The terms and conditions of a loan agreement clearly state the amount and number of installment payments required for repayment, but that happens at the end of the application and approval process. Using a loan payment calculator prior to that helps determine which lender to choose and makes it simpler to create a budget to meet their terms.

How a loan payment calculator works

There are three variables required to use a loan payment calculator. The first two are the amount of the loan and the annual percentage rate (APR). The third is the number of years it will take to pay the loan off. This is known as the “loan term.” Most calculators allow the user to compare multiple loan terms for budgeting purposes.
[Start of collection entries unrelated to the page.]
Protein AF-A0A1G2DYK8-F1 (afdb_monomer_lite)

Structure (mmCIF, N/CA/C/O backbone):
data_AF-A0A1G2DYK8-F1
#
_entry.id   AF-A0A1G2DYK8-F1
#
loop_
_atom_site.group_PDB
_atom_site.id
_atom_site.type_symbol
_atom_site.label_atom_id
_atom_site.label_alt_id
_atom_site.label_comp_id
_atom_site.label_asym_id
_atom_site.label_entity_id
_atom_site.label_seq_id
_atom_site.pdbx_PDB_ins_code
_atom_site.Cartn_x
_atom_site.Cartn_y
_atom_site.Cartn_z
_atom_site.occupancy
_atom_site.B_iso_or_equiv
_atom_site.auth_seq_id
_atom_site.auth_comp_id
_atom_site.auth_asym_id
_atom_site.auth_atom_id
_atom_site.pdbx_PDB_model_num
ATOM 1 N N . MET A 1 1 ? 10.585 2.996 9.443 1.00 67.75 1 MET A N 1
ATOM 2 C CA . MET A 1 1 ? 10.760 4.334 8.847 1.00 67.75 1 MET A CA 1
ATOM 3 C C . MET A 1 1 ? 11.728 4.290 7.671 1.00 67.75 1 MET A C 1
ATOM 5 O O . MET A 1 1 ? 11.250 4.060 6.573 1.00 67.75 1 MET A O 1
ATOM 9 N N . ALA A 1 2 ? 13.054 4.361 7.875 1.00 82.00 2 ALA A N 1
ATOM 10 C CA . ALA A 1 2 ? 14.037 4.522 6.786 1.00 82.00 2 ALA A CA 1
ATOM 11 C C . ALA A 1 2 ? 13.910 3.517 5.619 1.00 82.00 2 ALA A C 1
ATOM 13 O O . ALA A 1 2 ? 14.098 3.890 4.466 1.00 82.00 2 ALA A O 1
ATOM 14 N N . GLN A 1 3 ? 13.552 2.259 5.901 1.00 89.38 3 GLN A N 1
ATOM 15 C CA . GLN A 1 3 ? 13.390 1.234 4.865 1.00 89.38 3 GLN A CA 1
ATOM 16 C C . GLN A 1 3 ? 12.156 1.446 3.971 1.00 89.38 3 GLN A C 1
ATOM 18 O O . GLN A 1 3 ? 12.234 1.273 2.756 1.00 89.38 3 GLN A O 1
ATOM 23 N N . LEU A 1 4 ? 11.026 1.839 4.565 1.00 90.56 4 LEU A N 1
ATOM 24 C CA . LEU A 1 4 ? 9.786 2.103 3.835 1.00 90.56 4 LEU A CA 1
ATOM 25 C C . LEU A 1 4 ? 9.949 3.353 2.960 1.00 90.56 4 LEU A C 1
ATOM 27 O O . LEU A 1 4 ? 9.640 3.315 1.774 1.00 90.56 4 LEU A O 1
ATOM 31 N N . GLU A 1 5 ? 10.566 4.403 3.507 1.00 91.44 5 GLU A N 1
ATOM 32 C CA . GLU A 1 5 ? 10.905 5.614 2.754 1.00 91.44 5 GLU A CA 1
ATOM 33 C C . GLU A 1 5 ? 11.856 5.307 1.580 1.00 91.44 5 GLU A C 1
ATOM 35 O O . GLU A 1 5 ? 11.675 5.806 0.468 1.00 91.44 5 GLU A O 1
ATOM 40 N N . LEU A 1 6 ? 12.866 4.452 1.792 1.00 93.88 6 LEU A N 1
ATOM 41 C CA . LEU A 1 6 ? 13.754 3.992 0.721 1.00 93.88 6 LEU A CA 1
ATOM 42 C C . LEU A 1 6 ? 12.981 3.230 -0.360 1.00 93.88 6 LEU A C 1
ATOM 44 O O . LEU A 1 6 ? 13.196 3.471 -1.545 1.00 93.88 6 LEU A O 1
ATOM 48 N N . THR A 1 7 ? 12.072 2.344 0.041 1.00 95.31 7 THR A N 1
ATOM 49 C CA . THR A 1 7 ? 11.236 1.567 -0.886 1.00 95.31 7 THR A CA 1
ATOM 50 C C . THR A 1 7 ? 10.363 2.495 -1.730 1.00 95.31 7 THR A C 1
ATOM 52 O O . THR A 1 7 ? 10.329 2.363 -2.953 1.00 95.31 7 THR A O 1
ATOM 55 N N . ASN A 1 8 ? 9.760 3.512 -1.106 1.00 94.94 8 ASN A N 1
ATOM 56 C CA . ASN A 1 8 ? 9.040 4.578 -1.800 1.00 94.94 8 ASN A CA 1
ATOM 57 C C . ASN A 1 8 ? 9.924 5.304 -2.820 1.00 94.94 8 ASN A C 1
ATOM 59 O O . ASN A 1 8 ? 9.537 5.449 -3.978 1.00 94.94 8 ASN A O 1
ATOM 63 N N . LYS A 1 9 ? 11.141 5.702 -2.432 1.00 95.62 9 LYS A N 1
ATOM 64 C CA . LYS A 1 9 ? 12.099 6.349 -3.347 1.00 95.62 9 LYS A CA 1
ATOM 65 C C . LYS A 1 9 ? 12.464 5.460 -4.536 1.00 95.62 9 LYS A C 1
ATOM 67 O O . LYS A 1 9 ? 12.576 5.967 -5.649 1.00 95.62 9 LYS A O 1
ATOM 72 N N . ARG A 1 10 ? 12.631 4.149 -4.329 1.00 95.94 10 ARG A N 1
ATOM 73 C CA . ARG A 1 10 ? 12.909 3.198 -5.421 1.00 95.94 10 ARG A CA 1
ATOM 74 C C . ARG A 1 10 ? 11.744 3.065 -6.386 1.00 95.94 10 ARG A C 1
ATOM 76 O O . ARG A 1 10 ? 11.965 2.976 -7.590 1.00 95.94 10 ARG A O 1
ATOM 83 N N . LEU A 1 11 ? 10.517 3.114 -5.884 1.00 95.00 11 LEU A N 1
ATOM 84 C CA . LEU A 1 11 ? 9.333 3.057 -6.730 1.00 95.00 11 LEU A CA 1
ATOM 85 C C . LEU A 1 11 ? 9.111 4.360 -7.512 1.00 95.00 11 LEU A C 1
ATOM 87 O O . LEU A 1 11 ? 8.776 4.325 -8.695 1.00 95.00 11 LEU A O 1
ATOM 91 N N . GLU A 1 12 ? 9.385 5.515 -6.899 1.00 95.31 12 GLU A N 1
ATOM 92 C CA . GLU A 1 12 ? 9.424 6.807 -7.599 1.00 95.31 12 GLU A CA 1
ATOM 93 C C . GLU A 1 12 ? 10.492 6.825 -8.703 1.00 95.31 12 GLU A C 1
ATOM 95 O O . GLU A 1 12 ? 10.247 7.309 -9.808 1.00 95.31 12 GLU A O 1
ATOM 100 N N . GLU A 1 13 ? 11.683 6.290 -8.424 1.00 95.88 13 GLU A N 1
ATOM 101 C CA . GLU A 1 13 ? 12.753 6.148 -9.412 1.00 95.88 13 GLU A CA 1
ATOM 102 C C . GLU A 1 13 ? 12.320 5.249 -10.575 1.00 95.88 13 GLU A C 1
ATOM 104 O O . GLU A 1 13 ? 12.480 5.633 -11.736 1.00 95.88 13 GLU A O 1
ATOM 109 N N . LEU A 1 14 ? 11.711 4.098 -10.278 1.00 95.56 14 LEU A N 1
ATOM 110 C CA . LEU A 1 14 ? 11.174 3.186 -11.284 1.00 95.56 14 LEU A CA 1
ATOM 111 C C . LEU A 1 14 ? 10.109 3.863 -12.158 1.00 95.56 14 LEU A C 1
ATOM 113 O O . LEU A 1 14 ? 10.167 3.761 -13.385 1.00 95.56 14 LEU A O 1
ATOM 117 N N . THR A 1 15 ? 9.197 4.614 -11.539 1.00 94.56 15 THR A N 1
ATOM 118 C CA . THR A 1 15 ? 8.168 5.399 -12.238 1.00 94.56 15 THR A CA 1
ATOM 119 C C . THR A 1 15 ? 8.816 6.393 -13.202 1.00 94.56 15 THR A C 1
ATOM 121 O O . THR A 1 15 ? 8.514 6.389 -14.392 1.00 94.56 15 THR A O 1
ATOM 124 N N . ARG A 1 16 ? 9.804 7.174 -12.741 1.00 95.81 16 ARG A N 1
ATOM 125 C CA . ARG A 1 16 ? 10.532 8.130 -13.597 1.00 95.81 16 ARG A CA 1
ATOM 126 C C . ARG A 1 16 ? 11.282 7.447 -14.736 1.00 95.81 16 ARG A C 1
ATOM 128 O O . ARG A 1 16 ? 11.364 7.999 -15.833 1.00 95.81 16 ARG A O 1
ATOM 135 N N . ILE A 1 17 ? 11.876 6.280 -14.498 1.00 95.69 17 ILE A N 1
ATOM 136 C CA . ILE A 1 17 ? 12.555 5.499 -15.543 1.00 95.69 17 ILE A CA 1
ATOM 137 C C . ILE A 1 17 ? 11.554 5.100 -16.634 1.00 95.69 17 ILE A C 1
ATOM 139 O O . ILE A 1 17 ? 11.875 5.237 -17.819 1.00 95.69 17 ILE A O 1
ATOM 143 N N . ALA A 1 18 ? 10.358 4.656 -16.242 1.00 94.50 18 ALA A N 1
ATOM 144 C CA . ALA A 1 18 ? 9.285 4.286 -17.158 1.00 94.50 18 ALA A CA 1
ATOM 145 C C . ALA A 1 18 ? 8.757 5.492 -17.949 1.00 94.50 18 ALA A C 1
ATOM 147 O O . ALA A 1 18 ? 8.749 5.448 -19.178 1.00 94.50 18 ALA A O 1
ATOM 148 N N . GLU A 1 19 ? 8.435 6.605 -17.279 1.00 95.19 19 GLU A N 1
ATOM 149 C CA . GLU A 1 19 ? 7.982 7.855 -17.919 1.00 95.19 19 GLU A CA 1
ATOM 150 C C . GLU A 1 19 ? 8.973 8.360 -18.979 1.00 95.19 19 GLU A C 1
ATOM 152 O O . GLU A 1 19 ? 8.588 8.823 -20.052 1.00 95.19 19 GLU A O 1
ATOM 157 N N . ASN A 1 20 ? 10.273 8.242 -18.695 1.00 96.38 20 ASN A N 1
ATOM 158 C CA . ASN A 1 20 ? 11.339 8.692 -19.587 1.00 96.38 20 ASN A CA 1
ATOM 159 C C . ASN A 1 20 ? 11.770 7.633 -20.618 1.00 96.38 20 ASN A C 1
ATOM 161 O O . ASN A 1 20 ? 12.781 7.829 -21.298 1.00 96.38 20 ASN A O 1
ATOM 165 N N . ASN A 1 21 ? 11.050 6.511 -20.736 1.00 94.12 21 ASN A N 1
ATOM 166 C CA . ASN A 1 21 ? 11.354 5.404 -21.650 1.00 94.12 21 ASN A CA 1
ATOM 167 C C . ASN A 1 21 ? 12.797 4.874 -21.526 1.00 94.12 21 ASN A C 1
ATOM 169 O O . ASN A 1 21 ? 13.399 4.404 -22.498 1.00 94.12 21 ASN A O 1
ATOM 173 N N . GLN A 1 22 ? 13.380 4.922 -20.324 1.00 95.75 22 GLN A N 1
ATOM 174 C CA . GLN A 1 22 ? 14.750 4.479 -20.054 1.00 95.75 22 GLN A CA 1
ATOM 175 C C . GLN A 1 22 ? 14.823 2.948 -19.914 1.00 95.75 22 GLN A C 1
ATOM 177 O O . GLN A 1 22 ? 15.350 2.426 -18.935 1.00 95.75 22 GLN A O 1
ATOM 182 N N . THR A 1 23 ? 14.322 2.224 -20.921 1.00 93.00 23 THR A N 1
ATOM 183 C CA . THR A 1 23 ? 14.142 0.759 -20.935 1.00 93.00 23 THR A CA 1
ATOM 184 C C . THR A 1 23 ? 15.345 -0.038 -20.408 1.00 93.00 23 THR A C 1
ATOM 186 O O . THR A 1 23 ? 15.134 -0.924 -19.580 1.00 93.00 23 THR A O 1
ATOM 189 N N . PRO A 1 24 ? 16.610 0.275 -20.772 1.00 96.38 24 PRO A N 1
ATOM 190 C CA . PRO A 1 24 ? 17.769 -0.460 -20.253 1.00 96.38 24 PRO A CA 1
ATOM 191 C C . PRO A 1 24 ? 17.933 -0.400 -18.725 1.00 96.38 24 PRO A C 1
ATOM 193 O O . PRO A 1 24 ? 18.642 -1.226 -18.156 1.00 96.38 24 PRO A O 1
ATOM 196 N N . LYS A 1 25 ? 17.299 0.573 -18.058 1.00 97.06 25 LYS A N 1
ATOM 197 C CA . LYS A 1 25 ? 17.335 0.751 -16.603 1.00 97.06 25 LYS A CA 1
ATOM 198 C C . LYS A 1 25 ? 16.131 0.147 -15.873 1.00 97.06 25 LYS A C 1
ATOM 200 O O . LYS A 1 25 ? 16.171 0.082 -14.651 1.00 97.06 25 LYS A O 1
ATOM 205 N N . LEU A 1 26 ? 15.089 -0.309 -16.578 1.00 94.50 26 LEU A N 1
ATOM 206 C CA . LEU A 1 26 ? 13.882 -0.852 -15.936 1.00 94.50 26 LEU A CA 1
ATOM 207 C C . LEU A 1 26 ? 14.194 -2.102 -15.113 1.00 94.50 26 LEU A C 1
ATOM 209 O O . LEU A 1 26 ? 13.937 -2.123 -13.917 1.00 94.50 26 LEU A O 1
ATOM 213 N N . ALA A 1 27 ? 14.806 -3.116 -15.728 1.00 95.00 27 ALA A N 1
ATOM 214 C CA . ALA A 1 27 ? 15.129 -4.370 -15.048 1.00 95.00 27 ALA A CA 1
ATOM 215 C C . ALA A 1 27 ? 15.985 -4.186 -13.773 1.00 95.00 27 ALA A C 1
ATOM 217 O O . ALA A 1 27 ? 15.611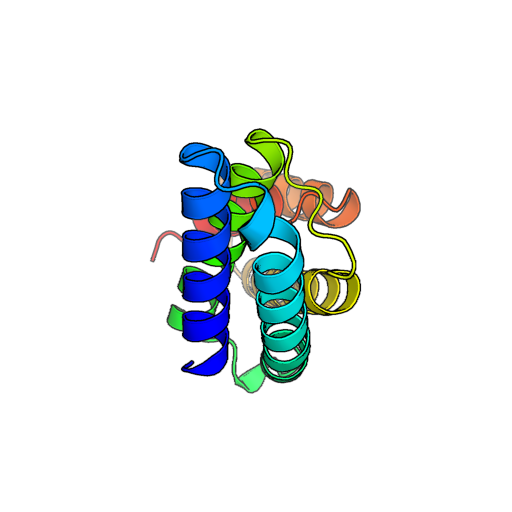 -4.726 -12.732 1.00 95.00 27 ALA A O 1
ATOM 218 N N . PRO A 1 28 ? 17.102 -3.424 -13.783 1.00 96.56 28 PRO A N 1
ATOM 219 C CA . PRO A 1 28 ? 17.852 -3.194 -12.551 1.00 96.56 28 PRO A CA 1
ATOM 220 C C . PRO A 1 28 ? 17.055 -2.396 -11.507 1.00 96.56 28 PRO A C 1
ATOM 222 O O . PRO A 1 28 ? 17.138 -2.736 -10.331 1.00 96.56 28 PRO A O 1
ATOM 225 N N . ALA A 1 29 ? 16.247 -1.407 -11.905 1.00 96.56 29 ALA A N 1
ATOM 226 C CA . ALA A 1 29 ? 15.424 -0.642 -10.965 1.00 96.56 29 ALA A CA 1
ATOM 227 C C . ALA A 1 29 ? 14.313 -1.490 -10.318 1.00 96.56 29 ALA A C 1
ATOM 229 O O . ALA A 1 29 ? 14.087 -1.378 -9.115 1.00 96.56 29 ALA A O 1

The objective is to find out how much the lender will require in monthly installment payments. Enter the loan amount, APR, and the term if the calculator requires it. Some loan payment calculators will automatically give the user 24-month, 36-month, 48-month, and 60-month output, so only the loan amount and APR are required.

It’s important to understand that APR is not the same as the interest rate. The APR includes interest and fees, so language is important. Many lenders advertise low-interest rates, and borrowers are surprised when they pay more than expected. Compare the APRs because that’s where lenders are more easily differentiated from one another.

Understanding APR, interest, and amortization

The annual percentage rate includes interest, fees, and other charges from the lender, so it will always be higher than the interest rate. During the life of the loan, those fees will remain constant. Interest payments may be “front-loaded,” with the bulk of them coming in the early months and years of the agreement. This is known as “amortization.”

A loan payment calculator won’t display an amortization schedule because each lender treats this differently. It should, however, show the relationship between interest payments and payments applied to principal during the life of the loan. Users can see the total amount they’ll pay in interest over the life of the loan and how changing the term will affect that.

Opting for a shorter term to save on total interest payments will not change the amortization schedule. That means that borrowers will still pay mostly interest in the early stages of the loan. That’s mostly irrelevant with unsecured personal loans, but it makes a big difference with mortgage payments when the borrower is trying to build equity in their home.

The Bottom Line

Calculating the payment amount is important. Loan payment calculators should be classified as an essential tool when shopping and applying for any type of loan. It’s important to know the amount of monthly installment payments and the effects of interest and APR on the loan. The “total amount paid” tells the borrower exactly how much it will cost to borrow the amount of money they need.

Another factor to consider is that knowing the monthly payment amount before applying for a loan gives the borrower the ability to create a budget to make those payments. Waiting for that information until the loan application has been processed and approved could cause financial unmanageability. The loan payment calculator can help prevent that.